Have I just received the dreaded cancer diagnosis? Perhaps I have, although it seems unreal. It’s so oddly anti-climactic. Dr. Cheli had mentioned lymphoma to me as one of several possibilities, and today that word has floated to the top of the list. "Suspect lymphoma" are the words Dr. Lerner tersely writes on the prescription scripts for the CT and PET scans. But it’s still only a suspicion. Isn’t it?
I feel oddly calm about all this. Right now – as long as our chatty friend in the waiting room can keep her counsel, anyway – it remains a secret. Whom should we tell, and when? Three major tests are ahead of me in the next week or so. It may be hard to keep the news from our children, Ben and Ania; and from Claire’s sister Eva and her two kids, Cory and Elizabeth (Cory lives with us, and his mother and sister are constantly over at our house); and from the church staff, who may have to deal with changed appointments and rescheduled meetings.
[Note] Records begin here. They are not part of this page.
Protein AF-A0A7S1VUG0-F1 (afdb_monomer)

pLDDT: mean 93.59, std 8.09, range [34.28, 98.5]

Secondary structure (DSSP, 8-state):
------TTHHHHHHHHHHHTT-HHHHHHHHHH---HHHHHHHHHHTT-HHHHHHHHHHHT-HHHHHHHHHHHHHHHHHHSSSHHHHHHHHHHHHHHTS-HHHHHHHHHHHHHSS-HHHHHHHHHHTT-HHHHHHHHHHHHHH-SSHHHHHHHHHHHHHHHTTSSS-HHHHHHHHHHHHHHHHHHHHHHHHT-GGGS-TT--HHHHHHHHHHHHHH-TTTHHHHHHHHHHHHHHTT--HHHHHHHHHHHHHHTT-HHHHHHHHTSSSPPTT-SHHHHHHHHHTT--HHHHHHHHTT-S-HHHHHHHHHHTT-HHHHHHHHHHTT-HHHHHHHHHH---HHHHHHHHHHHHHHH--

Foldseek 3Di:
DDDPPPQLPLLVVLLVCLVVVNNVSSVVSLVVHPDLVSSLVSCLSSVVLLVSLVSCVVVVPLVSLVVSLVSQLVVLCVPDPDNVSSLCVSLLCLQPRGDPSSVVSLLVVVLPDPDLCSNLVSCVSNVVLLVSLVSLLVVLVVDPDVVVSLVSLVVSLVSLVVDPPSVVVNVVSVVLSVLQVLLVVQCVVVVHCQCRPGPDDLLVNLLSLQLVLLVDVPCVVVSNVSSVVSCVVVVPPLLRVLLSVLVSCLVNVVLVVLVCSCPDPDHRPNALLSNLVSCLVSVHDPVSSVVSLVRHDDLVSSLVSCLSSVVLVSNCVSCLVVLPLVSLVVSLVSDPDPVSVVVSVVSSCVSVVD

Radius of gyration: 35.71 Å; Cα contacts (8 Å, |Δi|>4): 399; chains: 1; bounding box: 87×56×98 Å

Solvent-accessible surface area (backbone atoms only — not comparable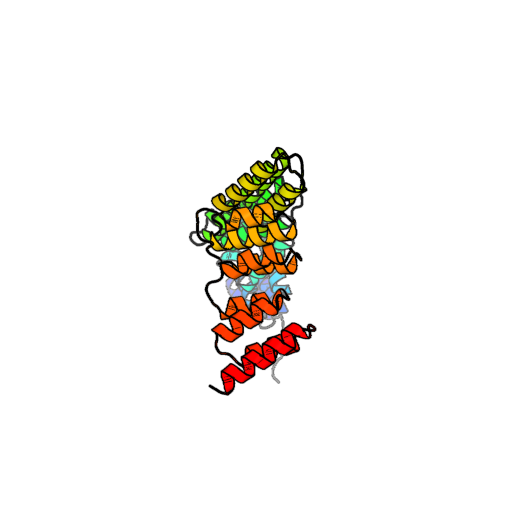 to full-atom values): 18713 Å² total; per-residue (Å²): 141,78,80,78,73,65,77,45,57,37,24,56,53,16,52,53,33,37,75,72,72,35,56,72,59,15,53,58,31,42,71,71,39,78,42,63,86,35,33,35,59,41,27,47,75,72,67,40,48,55,58,23,35,49,51,21,55,75,70,67,36,67,63,55,31,49,49,47,53,54,53,46,45,51,51,29,50,75,71,34,96,44,68,66,59,11,49,54,51,39,45,50,42,42,60,72,61,42,45,71,63,50,37,50,51,51,46,57,54,33,66,75,44,91,52,66,63,57,39,36,51,46,24,54,73,57,68,35,25,58,61,31,15,47,57,36,36,59,51,24,71,72,47,86,50,68,67,60,21,49,53,33,33,50,51,14,27,54,34,11,65,75,35,90,89,20,54,67,61,20,50,54,40,50,52,50,52,51,48,51,51,51,26,49,52,48,16,65,74,69,74,36,60,71,39,22,49,81,89,53,52,76,67,54,32,34,37,33,22,43,42,43,22,59,76,37,71,90,50,20,70,59,32,48,52,48,32,51,48,53,37,57,74,73,62,53,54,66,56,57,51,52,54,51,47,49,50,33,25,49,80,46,69,34,58,70,57,45,50,50,60,70,68,40,95,59,79,62,82,70,60,26,60,65,56,22,53,39,31,45,77,63,67,48,58,68,74,63,28,49,61,26,38,74,64,36,84,51,60,68,61,31,26,52,50,24,50,76,57,70,36,46,70,62,19,40,55,39,21,59,74,66,70,35,64,67,52,31,52,49,40,38,71,75,46,88,48,68,68,54,40,53,50,32,52,54,54,43,51,57,68,74,75,106

Structure (mmCIF, N/CA/C/O backbone):
data_AF-A0A7S1VUG0-F1
#
_entry.id   AF-A0A7S1VUG0-F1
#
loop_
_atom_site.group_PDB
_atom_site.id
_atom_site.type_symbol
_atom_site.label_atom_id
_atom_site.label_alt_id
_atom_site.label_comp_id
_atom_site.label_asym_id
_atom_site.label_entity_id
_atom_site.label_seq_id
_atom_site.pdbx_PDB_ins_code
_atom_site.Cartn_x
_atom_site.Cartn_y
_atom_site.Cartn_z
_atom_site.occupancy
_atom_site.B_iso_or_equiv
_atom_site.auth_seq_id
_atom_site.auth_comp_id
_atom_site.auth_asym_id
_atom_site.auth_atom_id
_atom_site.pdbx_PDB_model_num
ATOM 1 N N . LYS A 1 1 ? -56.259 -25.467 23.871 1.00 36.69 1 LYS A N 1
ATOM 2 C CA . LYS A 1 1 ? 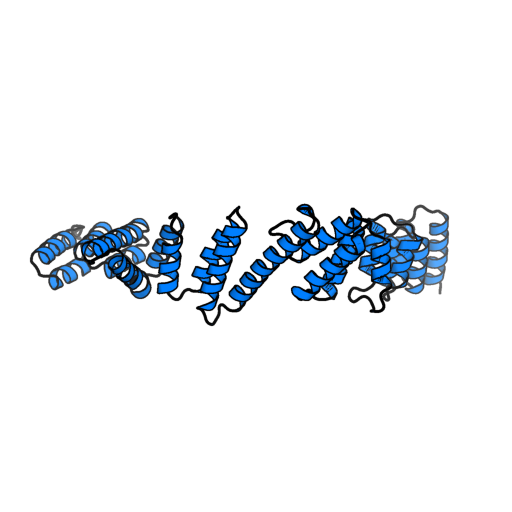-56.096 -24.417 24.906 1.00 36.69 1 LYS A CA 1
ATOM 3 C C . LYS A 1 1 ? -54.643 -24.428 25.372 1.00 36.69 1 LYS A C 1
ATOM 5 O O . LYS A 1 1 ? -54.327 -25.100 26.338 1.00 36.69 1 LYS A O 1
ATOM 10 N N . THR A 1 2 ? -53.762 -23.749 24.649 1.00 34.28 2 THR A N 1
ATOM 11 C CA . THR A 1 2 ? -52.389 -23.463 25.082 1.00 34.28 2 THR A CA 1
ATOM 12 C C . THR A 1 2 ? -52.335 -21.956 25.238 1.00 34.28 2 THR A C 1
ATOM 14 O O . THR A 1 2 ? -52.471 -21.222 24.262 1.00 34.28 2 THR A O 1
ATOM 17 N N . SER A 1 3 ? -52.317 -21.513 26.490 1.00 37.41 3 SER A N 1
ATOM 18 C CA . SER A 1 3 ? -52.288 -20.111 26.878 1.00 37.41 3 SER A CA 1
ATOM 19 C C . SER A 1 3 ? -51.130 -19.405 26.183 1.00 37.41 3 SER A C 1
ATOM 21 O O . SER A 1 3 ? -49.971 -19.741 26.421 1.00 37.41 3 SER A O 1
ATOM 23 N N . SER A 1 4 ? -51.458 -18.416 25.355 1.00 42.97 4 SER A N 1
ATOM 24 C CA . SER A 1 4 ? -50.583 -17.278 25.095 1.00 42.97 4 SER A CA 1
ATOM 25 C C . SER A 1 4 ? -50.154 -16.746 26.465 1.00 42.97 4 SER A C 1
ATOM 27 O O . SER A 1 4 ? -50.965 -16.198 27.210 1.00 42.97 4 SER A O 1
ATOM 29 N N . SER A 1 5 ? -48.911 -17.026 26.864 1.00 48.47 5 SER A N 1
ATOM 30 C CA . SER A 1 5 ? -48.308 -16.355 28.010 1.00 48.47 5 SER A CA 1
ATOM 31 C C . SER A 1 5 ? -48.299 -14.871 27.671 1.00 48.47 5 SER A C 1
ATOM 33 O O . SER A 1 5 ? -47.789 -14.498 26.615 1.00 48.47 5 SER A O 1
ATOM 35 N N . ALA A 1 6 ? -48.925 -14.056 28.5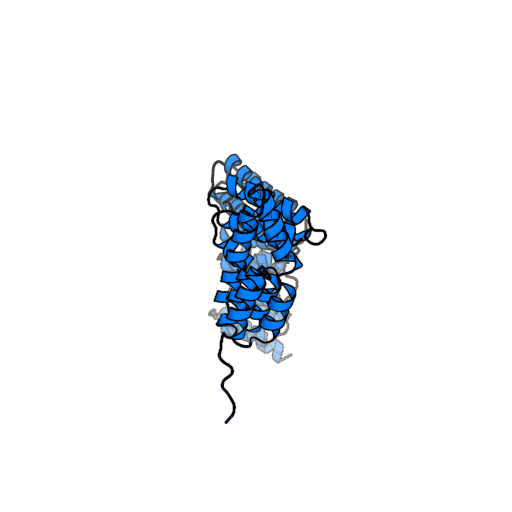13 1.00 56.69 6 ALA A N 1
ATOM 36 C CA . ALA A 1 6 ? -49.032 -12.621 28.316 1.00 56.69 6 ALA A CA 1
ATOM 37 C C . ALA A 1 6 ? -47.632 -12.016 28.124 1.00 56.69 6 ALA A C 1
ATOM 39 O O . ALA A 1 6 ? -46.838 -11.987 29.064 1.00 56.69 6 ALA A O 1
ATOM 40 N N . ALA A 1 7 ? -47.325 -11.588 26.897 1.00 60.03 7 ALA A N 1
ATOM 41 C CA . ALA A 1 7 ? -46.094 -10.868 26.592 1.00 60.03 7 ALA A CA 1
ATOM 42 C C . ALA A 1 7 ? -45.983 -9.652 27.530 1.00 60.03 7 ALA A C 1
ATOM 44 O O . ALA A 1 7 ? -46.973 -8.945 27.736 1.00 60.03 7 ALA A O 1
ATOM 45 N N . GLY A 1 8 ? -44.828 -9.483 28.177 1.00 67.00 8 GLY A N 1
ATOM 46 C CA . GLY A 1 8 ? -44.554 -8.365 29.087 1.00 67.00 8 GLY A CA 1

If it is indeed cancer, what impact will the sharing of that news have on my ministry? The minister will need to be ministered unto – something I’ve never been especially comfortable with. I have watched several colleagues from afar, as they have gone through similar experiences. I have never, on an conscious level, dreamed I would be one of them.
Log, and Prologue
I have never been a diarist, although I am a writer. I have been writing all my life – sermons, mostly, and more recently books related to the writing of sermons – but only in the last few years have I determined that writing is a fundamental part of my vocation. I feel, somehow, it is essential that I commit to paper (or, at least, to the purposeful arrangement of electrons that is a computer hard disk) some reflections. I do this as much for myself as for anyone who may subsequently read this words.
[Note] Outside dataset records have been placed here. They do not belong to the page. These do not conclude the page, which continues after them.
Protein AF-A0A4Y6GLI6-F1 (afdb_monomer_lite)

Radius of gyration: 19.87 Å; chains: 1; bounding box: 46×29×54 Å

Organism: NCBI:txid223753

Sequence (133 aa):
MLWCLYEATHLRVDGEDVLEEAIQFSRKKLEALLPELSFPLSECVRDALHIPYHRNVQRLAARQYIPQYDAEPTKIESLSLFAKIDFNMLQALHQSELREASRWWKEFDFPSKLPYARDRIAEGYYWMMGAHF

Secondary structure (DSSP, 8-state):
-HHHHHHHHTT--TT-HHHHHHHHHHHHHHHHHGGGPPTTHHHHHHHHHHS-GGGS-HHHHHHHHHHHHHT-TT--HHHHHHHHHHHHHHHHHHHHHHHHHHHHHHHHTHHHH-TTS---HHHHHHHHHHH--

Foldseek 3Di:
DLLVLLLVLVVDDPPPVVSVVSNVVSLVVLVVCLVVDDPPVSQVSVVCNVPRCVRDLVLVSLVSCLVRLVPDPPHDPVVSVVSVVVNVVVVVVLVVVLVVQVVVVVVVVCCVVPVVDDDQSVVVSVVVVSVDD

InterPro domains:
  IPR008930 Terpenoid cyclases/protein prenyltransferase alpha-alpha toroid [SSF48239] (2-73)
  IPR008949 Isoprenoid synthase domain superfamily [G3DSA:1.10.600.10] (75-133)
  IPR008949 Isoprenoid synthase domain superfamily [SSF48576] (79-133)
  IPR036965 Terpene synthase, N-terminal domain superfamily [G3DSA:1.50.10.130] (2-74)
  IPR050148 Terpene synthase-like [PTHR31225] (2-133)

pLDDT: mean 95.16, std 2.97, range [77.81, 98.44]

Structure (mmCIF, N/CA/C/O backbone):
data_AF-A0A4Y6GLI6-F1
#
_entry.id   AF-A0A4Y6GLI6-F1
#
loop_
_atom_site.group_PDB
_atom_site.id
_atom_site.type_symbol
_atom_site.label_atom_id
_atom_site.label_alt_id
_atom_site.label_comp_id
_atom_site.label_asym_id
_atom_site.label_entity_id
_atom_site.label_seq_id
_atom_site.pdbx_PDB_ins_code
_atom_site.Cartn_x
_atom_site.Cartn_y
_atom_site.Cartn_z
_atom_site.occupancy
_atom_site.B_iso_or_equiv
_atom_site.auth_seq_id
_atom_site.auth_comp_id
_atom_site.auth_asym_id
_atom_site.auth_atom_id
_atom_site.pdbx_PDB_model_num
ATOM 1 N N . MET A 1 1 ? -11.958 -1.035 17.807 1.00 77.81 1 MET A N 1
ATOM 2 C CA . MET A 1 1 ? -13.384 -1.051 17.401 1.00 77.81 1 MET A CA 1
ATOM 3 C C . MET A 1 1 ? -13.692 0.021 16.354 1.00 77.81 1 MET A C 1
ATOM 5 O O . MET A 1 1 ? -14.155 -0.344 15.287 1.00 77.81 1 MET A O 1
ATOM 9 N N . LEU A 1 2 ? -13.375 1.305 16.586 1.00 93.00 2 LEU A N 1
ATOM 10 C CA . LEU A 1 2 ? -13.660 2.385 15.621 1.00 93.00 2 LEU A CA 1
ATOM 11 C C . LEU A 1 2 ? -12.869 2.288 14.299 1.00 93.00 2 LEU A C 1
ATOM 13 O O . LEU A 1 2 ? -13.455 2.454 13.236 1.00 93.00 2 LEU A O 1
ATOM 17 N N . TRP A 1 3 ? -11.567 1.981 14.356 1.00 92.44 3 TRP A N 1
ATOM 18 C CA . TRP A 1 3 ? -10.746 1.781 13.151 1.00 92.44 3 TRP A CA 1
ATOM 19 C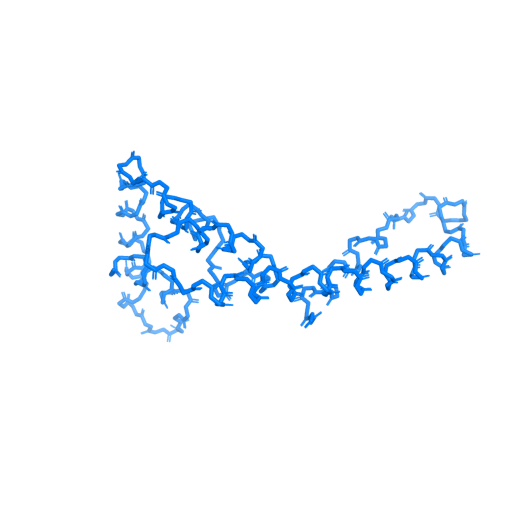 C . TRP A 1 3 ? -11.248 0.604 12.302 1.00 92.44 3 TRP A C 1
ATOM 21 O O . TRP A 1 3 ? -11.447 0.753 11.104 1.00 92.44 3 TRP A O 1
ATOM 31 N N . CYS A 1 4 ? -11.564 -0.530 12.934 1.00 93.44 4 CYS A N 1
ATOM 32 C CA . CYS A 1 4 ? -12.132 -1.689 12.242 1.00 93.44 4 CYS A CA 1
ATOM 33 C C . CYS A 1 4 ? -13.471 -1.367 11.560 1.00 93.44 4 CYS A C 1
ATOM 35 O O . CYS A 1 4 ? -13.710 -1.837 10.454 1.00 93.44 4 CYS A O 1
ATOM 37 N N . LEU A 1 5 ? -14.332 -0.560 12.198 1.00 95.94 5 LEU A N 1
ATOM 38 C CA . LEU A 1 5 ? -15.582 -0.101 11.585 1.00 95.94 5 LEU A CA 1
ATOM 39 C C . LEU A 1 5 ? -15.304 0.748 10.340 1.00 95.94 5 LEU A C 1
ATOM 41 O O . LEU A 1 5 ? -15.918 0.516 9.305 1.00 95.94 5 LEU A O 1
ATOM 45 N N . TYR A 1 6 ? -14.365 1.693 10.432 1.00 96.62 6 TYR A N 1
ATOM 46 C CA . TYR A 1 6 ? -13.963 2.517 9.293 1.00 96.62 6 TYR A CA 1
ATOM 47 C C . TYR A 1 6 ? -13.467 1.659 8.122 1.00 96.62 6 TYR A C 1
ATOM 49 O O . TYR A 1 6 ? -13.965 1.822 7.013 1.00 96.62 6 TYR A O 1
ATOM 57 N N . GLU A 1 7 ? -12.568 0.699 8.357 1.00 95.62 7 GLU A N 1
ATOM 58 C CA . GLU A 1 7 ? -12.091 -0.213 7.305 1.00 95.62 7 GLU A CA 1
ATOM 59 C C . GLU A 1 7 ? -13.230 -1.036 6.693 1.00 95.62 7 GLU A C 1
ATOM 61 O O . GLU A 1 7 ? -13.356 -1.106 5.471 1.00 95.62 7 GLU A O 1
ATOM 66 N N . ALA A 1 8 ? -14.114 -1.588 7.530 1.00 95.56 8 ALA A N 1
ATOM 67 C CA . ALA A 1 8 ? -15.256 -2.373 7.069 1.00 95.56 8 ALA A CA 1
ATOM 68 C C . ALA A 1 8 ? -16.209 -1.556 6.181 1.00 95.56 8 ALA A C 1
ATOM 70 O O . ALA A 1 8 ? -16.746 -2.089 5.213 1.00 95.56 8 ALA A O 1
ATOM 71 N N . THR A 1 9 ? -16.383 -0.255 6.445 1.00 96.31 9 THR A N 1
ATOM 72 C CA . THR A 1 9 ? -17.252 0.595 5.610 1.00 96.31 9 THR A CA 1
ATOM 73 C C . THR A 1 9 ? -16.763 0.742 4.168 1.00 96.31 9 THR A C 1
ATOM 75 O O . THR A 1 9 ? -17.568 1.019 3.280 1.00 96.31 9 THR A O 1
ATOM 78 N N . HIS A 1 10 ? -15.474 0.504 3.893 1.00 95.62 10 HIS A N 1
ATOM 79 C CA . HIS A 1 10 ? -14.936 0.535 2.526 1.00 95.62 10 HIS A CA 1
ATOM 80 C C . HIS A 1 10 ? -15.287 -0.701 1.698 1.00 95.62 10 HIS A C 1
ATOM 82 O O . HIS A 1 10 ? -15.041 -0.682 0.492 1.00 95.62 10 HIS A O 1
ATOM 88 N N . LEU A 1 11 ? -15.868 -1.731 2.321 1.00 95.56 11 LEU A N 1
ATOM 89 C CA . LEU A 1 11 ? -16.381 -2.940 1.670 1.00 95.56 11 LEU A CA 1
ATOM 90 C C . LEU A 1 11 ? -17.889 -2.887 1.389 1.00 95.56 11 LEU A C 1
ATOM 92 O O . LEU A 1 11 ? -18.433 -3.866 0.884 1.00 95.56 11 LEU A O 1
ATOM 96 N N . ARG A 1 12 ? -18.561 -1.781 1.733 1.00 95.31 12 ARG A N 1
ATOM 97 C CA . ARG A 1 12 ? -20.011 -1.656 1.559 1.00 95.31 12 ARG A CA 1
ATOM 98 C C . ARG A 1 12 ? -20.438 -1.820 0.098 1.00 95.31 12 ARG A C 1
ATOM 100 O O . ARG A 1 12 ? -19.695 -1.456 -0.819 1.00 95.31 12 ARG A O 1
ATOM 107 N N . VAL A 1 13 ? -21.675 -2.254 -0.092 1.00 95.69 13 VAL A N 1
ATOM 108 C CA . VAL A 1 13 ? -22.362 -2.313 -1.387 1.00 95.69 13 VAL A CA 1
ATOM 109 C C . VAL A 1 13 ? -23.561 -1.360 -1.426 1.00 95.69 13 VAL A C 1
ATOM 111 O O . VAL A 1 13 ? -23.926 -0.739 -0.426 1.00 95.69 13 VAL A O 1
ATOM 114 N N . ASP A 1 14 ? -24.164 -1.215 -2.605 1.00 95.75 14 ASP A N 1
ATOM 115 C CA . ASP A 1 14 ? -25.333 -0.356 -2.793 1.00 95.75 14 ASP A CA 1
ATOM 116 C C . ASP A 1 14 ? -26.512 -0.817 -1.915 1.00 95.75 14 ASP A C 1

The mariners of old used to keep a ship’s log – the heart of which was a series of numerical readings recording the repeated progress of a piece of wood, cast from the bow and floating back towards the stern. These readings measured the ship’s progress. Perhaps this document is a sort of ship’s log for my life, or at least this episode of it. Is it progress I am logging, or is it regress? Time will tell.
The ship’s log of old was typically read (if it was read by anyone at all) by some aide to a superior naval officer, after the voyage was completed. The superior officer himself read only the pages that included something of true significance. Most ship’s logs are of little historical interest, being routine notations of numerical data and occasional observations of other phenomena. Perhaps this may be a similar document, in that respect. Yet it may also happen that some thoughts and observations may emerge that will be useful to others in their life’s journey. It is this that starts me to writing.